Ji Eon-hak

Personal information
- Full name: Ji Eon-hak
- Date of birth: 22 March 1994 (age 32)
- Place of birth: Gumi, South Korea
- Height: 1.78 m (5 ft 10 in)
- Position: Winger

Team information
- Current team: Chungbuk Cheongju
- Number: 27

Youth career
- CIA

Senior career*
- Years: Team / Apps / (Gls)
- 2013–2014: Cristo Atlético / ? / (3)
- 2014–2016: Alcorcón B / 50 / (7)
- 2014: Alcorcón / 0 / (0)
- 2016: Gyeongju KHNP / 9 / (0)
- 2017–2018: Gimhae FC / 45 / (12)
- 2019–2021: Incheon United / 47 / (3)
- 2021-2022: Gimcheon Sangmu / 9 / (0)
- 2023: Asan Mugunghwa FC / 10 / (2)
- 2024: Incheon United / 6 / (1)
- 2025–: Chungbuk Cheongju / 14 / (0)

International career
- 2013–: South Korea U20
- 2015–: South Korea U23 / 5 / (2)

= Ji Eon-hak =

South Korean footballer (born 1994)

Ji Eon-hak (born 22 March 1994), known as Álvaro in Spain, is a South Korean footballer who plays for Chungbuk Cheongju as a left winger.

==Football career==
Eon-hak was born in Gumi, North Gyeongsang, and began his footballing career at Club Internacional de la Amistad.
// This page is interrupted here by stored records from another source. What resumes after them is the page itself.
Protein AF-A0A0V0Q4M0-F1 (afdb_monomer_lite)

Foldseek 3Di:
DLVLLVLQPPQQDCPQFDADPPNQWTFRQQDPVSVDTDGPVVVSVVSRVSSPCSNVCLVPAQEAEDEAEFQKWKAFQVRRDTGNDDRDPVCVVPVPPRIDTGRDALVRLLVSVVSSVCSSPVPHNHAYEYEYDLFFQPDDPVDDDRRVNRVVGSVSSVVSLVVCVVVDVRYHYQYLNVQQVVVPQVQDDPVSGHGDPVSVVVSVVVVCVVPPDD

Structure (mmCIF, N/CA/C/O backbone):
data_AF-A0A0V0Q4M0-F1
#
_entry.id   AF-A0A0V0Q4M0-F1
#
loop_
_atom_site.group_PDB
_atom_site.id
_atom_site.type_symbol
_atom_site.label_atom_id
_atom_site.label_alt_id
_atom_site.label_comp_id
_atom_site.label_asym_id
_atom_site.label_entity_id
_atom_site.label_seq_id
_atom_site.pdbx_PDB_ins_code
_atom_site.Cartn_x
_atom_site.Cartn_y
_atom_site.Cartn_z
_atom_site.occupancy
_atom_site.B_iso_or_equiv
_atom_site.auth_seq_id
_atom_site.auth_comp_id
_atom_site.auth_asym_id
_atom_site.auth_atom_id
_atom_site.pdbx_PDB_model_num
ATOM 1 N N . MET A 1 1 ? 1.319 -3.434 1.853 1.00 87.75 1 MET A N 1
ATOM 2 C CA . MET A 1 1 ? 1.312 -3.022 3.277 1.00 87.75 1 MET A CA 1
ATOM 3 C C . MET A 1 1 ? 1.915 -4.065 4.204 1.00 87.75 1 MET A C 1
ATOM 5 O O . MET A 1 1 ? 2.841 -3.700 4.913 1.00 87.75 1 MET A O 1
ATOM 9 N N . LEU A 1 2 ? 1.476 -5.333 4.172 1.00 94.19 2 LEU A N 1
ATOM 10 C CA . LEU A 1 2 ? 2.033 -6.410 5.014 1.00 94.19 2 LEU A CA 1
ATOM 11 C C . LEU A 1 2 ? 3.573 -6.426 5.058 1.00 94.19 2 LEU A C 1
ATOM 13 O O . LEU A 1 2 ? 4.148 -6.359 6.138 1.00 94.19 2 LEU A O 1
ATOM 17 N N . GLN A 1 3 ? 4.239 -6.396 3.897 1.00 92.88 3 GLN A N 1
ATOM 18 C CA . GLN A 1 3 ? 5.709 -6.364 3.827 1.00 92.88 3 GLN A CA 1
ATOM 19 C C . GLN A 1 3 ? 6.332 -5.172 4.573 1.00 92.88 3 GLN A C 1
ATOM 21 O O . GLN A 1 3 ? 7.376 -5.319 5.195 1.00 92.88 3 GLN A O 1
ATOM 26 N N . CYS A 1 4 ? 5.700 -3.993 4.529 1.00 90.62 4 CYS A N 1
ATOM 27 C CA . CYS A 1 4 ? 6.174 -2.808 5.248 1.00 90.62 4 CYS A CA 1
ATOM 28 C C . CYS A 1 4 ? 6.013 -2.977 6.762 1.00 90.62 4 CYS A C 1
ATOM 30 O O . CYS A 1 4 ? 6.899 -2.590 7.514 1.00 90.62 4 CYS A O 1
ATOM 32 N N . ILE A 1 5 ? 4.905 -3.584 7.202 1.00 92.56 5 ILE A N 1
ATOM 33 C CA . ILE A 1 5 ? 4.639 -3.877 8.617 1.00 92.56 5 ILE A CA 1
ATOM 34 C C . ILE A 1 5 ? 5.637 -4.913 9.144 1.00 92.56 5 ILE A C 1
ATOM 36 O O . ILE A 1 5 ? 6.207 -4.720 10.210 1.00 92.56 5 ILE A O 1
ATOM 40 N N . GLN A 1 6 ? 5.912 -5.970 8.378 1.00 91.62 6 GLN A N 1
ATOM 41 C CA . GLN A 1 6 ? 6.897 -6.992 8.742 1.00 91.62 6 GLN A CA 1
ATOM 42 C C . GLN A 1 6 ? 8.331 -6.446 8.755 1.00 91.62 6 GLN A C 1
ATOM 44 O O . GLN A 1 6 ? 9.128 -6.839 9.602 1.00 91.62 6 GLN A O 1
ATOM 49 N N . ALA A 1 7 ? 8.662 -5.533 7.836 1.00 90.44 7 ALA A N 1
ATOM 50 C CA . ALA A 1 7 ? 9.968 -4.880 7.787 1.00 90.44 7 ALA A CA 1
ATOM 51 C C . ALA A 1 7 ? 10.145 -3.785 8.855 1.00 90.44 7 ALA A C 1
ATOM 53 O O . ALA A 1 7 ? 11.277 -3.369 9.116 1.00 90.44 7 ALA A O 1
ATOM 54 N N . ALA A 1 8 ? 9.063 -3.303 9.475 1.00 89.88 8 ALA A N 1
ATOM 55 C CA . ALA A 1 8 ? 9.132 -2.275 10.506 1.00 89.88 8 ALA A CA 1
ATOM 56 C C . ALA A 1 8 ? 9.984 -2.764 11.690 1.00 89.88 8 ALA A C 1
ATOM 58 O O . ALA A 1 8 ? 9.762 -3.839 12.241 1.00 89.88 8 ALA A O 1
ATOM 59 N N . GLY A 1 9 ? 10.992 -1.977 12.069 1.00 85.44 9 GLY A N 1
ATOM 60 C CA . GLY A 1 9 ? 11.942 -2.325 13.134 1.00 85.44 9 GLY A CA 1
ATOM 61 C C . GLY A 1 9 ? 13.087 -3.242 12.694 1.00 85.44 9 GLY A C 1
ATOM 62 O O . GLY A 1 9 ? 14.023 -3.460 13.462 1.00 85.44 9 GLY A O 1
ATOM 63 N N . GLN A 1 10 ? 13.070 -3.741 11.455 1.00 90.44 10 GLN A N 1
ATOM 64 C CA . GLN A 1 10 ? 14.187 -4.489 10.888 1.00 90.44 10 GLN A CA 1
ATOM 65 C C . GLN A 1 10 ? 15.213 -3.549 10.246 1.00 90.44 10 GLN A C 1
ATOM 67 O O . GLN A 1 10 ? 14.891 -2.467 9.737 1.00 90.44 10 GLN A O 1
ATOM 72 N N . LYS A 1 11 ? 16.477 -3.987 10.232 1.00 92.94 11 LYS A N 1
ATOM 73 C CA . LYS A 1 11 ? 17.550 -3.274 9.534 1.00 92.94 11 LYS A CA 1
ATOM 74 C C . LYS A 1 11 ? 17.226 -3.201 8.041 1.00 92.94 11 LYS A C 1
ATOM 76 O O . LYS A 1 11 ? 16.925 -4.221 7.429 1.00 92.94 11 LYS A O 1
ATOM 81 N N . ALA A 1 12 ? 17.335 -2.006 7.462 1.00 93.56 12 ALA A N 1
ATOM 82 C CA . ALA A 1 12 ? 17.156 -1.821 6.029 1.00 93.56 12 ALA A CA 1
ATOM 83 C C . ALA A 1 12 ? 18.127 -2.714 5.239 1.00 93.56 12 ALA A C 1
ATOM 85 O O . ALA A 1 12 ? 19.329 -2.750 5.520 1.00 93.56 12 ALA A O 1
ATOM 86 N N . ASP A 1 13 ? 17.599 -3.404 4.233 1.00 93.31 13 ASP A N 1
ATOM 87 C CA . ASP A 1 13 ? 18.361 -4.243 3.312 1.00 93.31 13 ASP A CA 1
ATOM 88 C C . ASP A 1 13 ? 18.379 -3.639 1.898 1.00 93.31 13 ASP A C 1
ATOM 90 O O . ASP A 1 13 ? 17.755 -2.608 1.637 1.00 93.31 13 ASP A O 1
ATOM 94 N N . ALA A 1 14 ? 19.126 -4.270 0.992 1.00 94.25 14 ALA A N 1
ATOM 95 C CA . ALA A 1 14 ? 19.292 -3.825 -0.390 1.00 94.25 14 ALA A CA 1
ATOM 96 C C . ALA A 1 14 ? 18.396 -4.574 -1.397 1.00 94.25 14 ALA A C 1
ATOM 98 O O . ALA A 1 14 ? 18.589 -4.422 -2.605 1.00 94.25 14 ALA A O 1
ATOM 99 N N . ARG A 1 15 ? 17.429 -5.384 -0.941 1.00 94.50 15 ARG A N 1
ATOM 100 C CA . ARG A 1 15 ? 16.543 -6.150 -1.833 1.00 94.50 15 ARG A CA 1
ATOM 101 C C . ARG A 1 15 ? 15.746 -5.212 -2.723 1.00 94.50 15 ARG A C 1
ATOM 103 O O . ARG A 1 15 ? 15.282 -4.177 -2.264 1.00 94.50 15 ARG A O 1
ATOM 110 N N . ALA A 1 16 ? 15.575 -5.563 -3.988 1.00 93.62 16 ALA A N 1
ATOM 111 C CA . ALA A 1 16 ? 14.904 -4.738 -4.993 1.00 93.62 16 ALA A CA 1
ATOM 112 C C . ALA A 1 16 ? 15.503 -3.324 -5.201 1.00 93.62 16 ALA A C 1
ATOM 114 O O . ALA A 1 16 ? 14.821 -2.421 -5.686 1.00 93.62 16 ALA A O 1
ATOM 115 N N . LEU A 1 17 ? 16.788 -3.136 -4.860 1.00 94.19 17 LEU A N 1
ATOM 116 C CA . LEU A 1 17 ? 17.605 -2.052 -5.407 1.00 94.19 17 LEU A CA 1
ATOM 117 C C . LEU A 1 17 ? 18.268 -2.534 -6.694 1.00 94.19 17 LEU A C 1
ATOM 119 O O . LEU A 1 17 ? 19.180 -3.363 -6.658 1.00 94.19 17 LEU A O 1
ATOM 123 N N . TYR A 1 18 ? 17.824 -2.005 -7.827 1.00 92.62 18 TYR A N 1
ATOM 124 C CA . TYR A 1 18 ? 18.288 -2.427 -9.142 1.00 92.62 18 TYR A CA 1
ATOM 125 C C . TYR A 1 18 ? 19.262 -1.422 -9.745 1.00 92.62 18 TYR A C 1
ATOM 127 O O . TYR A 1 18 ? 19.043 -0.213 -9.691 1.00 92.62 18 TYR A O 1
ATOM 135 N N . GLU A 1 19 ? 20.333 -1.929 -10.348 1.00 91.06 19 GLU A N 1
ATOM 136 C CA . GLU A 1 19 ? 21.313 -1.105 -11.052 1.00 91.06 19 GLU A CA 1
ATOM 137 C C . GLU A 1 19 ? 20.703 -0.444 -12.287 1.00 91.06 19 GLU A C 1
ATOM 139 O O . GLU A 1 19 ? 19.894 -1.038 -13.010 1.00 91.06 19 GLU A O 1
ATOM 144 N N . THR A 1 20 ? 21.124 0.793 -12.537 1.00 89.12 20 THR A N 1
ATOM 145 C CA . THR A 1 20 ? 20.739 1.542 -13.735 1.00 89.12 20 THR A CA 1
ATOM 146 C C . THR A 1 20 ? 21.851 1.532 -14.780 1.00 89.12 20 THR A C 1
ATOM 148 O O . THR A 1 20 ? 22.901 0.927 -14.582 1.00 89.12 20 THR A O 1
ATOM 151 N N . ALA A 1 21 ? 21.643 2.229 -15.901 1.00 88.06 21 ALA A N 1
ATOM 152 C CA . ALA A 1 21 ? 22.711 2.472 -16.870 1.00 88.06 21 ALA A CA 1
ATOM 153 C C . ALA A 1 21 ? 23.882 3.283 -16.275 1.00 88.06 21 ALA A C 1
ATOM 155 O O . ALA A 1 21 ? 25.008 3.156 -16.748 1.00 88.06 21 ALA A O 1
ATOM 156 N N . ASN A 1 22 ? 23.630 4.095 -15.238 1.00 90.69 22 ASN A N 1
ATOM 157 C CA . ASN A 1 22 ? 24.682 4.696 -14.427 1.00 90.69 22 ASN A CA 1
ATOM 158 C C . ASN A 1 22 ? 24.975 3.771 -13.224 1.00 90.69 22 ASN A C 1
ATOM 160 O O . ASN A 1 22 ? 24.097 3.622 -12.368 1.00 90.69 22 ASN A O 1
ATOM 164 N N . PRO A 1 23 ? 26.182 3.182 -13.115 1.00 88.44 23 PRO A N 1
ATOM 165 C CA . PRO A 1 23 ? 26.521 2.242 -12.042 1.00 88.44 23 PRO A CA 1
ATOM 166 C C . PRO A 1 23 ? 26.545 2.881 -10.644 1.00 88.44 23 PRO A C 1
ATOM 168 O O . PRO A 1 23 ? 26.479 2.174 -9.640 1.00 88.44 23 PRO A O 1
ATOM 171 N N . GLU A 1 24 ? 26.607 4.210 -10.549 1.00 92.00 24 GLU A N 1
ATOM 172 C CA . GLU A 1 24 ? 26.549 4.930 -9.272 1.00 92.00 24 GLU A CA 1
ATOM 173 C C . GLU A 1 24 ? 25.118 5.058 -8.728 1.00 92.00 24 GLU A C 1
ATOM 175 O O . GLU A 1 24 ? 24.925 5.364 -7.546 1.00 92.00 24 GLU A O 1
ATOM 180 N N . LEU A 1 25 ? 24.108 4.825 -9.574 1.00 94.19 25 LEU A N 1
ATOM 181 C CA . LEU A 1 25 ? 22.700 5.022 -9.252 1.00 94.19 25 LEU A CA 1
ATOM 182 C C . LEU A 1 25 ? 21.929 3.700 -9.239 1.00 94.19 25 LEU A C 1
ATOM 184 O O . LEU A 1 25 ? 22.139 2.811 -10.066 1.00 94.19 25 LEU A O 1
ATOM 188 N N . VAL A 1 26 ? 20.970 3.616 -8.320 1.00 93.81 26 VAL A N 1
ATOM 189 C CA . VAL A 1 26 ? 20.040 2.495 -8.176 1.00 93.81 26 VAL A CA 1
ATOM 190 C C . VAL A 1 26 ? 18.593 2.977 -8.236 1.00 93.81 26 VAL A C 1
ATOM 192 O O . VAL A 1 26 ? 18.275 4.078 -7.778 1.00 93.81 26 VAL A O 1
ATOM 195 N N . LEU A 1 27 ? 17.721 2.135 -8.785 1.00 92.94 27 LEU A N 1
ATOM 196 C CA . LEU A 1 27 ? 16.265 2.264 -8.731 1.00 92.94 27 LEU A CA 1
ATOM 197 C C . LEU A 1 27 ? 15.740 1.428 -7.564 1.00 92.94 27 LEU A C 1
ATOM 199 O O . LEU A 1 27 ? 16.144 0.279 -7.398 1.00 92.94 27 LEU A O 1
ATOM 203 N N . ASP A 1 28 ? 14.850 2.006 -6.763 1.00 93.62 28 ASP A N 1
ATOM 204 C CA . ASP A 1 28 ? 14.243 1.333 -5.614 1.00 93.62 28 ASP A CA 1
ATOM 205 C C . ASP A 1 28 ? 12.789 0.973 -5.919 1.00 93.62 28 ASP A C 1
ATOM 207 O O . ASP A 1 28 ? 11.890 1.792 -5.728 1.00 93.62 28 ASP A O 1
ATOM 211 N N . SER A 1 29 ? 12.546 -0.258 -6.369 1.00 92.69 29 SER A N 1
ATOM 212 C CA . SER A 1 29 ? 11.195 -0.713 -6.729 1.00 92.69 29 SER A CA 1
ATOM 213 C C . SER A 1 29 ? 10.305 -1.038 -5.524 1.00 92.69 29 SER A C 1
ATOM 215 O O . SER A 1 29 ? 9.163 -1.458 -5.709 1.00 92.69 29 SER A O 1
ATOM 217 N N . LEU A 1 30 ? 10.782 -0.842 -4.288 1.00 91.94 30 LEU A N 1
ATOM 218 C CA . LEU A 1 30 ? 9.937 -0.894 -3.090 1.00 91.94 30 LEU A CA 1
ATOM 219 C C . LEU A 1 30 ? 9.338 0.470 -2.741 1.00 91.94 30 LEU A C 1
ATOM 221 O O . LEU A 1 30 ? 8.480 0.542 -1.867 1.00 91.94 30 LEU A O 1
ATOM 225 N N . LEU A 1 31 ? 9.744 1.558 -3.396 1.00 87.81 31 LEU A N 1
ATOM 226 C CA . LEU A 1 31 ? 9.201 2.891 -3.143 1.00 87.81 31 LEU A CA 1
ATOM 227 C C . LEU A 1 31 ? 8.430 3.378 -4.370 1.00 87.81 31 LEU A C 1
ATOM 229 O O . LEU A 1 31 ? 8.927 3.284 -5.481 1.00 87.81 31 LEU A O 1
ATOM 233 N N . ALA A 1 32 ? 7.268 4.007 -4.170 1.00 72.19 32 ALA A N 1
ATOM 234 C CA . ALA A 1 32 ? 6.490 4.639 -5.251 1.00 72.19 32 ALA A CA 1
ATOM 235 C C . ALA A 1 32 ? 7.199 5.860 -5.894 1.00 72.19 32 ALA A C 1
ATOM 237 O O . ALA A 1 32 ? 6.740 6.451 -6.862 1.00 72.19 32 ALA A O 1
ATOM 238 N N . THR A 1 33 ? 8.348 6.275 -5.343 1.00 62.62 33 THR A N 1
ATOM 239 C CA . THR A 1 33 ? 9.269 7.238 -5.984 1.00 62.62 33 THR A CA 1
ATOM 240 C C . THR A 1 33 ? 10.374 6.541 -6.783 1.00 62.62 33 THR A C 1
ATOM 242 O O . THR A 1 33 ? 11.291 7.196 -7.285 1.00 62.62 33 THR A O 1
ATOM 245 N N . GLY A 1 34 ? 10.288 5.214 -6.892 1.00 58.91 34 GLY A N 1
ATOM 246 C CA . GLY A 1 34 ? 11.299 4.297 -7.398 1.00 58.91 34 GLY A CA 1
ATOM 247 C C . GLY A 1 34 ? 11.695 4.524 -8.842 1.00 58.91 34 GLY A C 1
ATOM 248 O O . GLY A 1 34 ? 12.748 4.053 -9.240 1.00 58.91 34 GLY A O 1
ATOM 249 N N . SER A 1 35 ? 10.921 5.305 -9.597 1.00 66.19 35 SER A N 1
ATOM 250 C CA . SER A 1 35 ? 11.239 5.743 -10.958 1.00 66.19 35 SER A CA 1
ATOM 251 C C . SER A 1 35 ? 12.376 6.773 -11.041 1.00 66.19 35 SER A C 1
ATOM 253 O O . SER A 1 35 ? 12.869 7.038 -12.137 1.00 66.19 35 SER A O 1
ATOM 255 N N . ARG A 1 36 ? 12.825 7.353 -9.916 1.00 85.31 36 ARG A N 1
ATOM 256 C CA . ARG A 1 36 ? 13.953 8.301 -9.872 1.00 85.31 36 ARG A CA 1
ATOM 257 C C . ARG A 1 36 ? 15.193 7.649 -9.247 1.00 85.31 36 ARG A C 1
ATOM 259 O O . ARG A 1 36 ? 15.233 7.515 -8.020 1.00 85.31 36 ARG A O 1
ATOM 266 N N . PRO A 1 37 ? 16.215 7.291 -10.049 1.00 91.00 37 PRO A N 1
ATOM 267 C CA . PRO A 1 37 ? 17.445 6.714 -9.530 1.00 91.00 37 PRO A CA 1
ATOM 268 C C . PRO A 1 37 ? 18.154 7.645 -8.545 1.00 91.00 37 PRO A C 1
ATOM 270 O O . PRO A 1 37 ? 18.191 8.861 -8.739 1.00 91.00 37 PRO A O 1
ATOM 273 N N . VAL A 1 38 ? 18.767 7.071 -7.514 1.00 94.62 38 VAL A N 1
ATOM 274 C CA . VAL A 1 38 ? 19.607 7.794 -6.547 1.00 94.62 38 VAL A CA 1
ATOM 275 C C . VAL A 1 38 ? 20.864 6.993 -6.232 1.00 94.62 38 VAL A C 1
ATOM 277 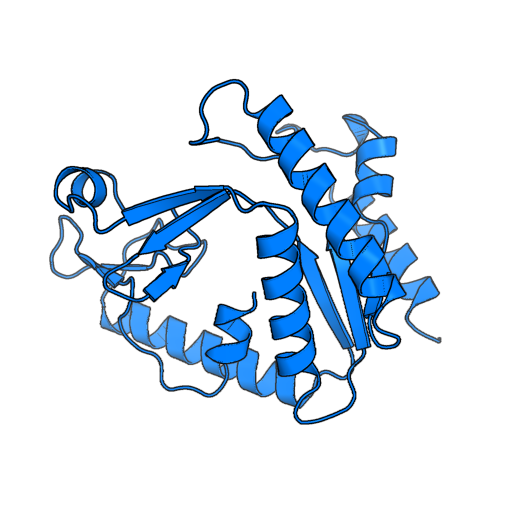O O . VAL A 1 38 ? 20.923 5.798 -6.509 1.00 94.62 38 VAL A O 1
ATOM 280 N N . ALA A 1 39 ? 21.864 7.625 -5.617 1.00 96.25 39 ALA A N 1
ATOM 281 C CA . ALA A 1 39 ? 23.031 6.904 -5.117 1.00 96.25 39 ALA A CA 1
ATOM 282 C C . ALA A 1 39 ? 22.609 5.789 -4.145 1.00 96.25 39 ALA A C 1
ATOM 284 O O . ALA A 1 39 ? 21.712 5.988 -3.320 1.00 96.25 39 ALA A O 1
ATOM 285 N N . ARG A 1 40 ? 23.288 4.635 -4.182 1.00 95.31 40 ARG A N 1
ATOM 286 C CA . ARG A 1 40 ? 22.978 3.487 -3.303 1.00 95.31 40 ARG A CA 1
ATOM 287 C C . ARG A 1 40 ? 22.914 3.878 -1.824 1.00 95.31 40 ARG A C 1
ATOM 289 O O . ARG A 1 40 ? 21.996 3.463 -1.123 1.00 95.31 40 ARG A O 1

In October 2013 he moved to CD Cristo Atlético,

Eon-hak joined AD Alcorcón on 25 June 2014, being assigned to the reserves also in the fourth level. He was presented on 2 July, and made his debut for the Madrid side's first team on 11 September, starting in a 0–1 away loss against CD Lugo, for the season's Copa del Rey.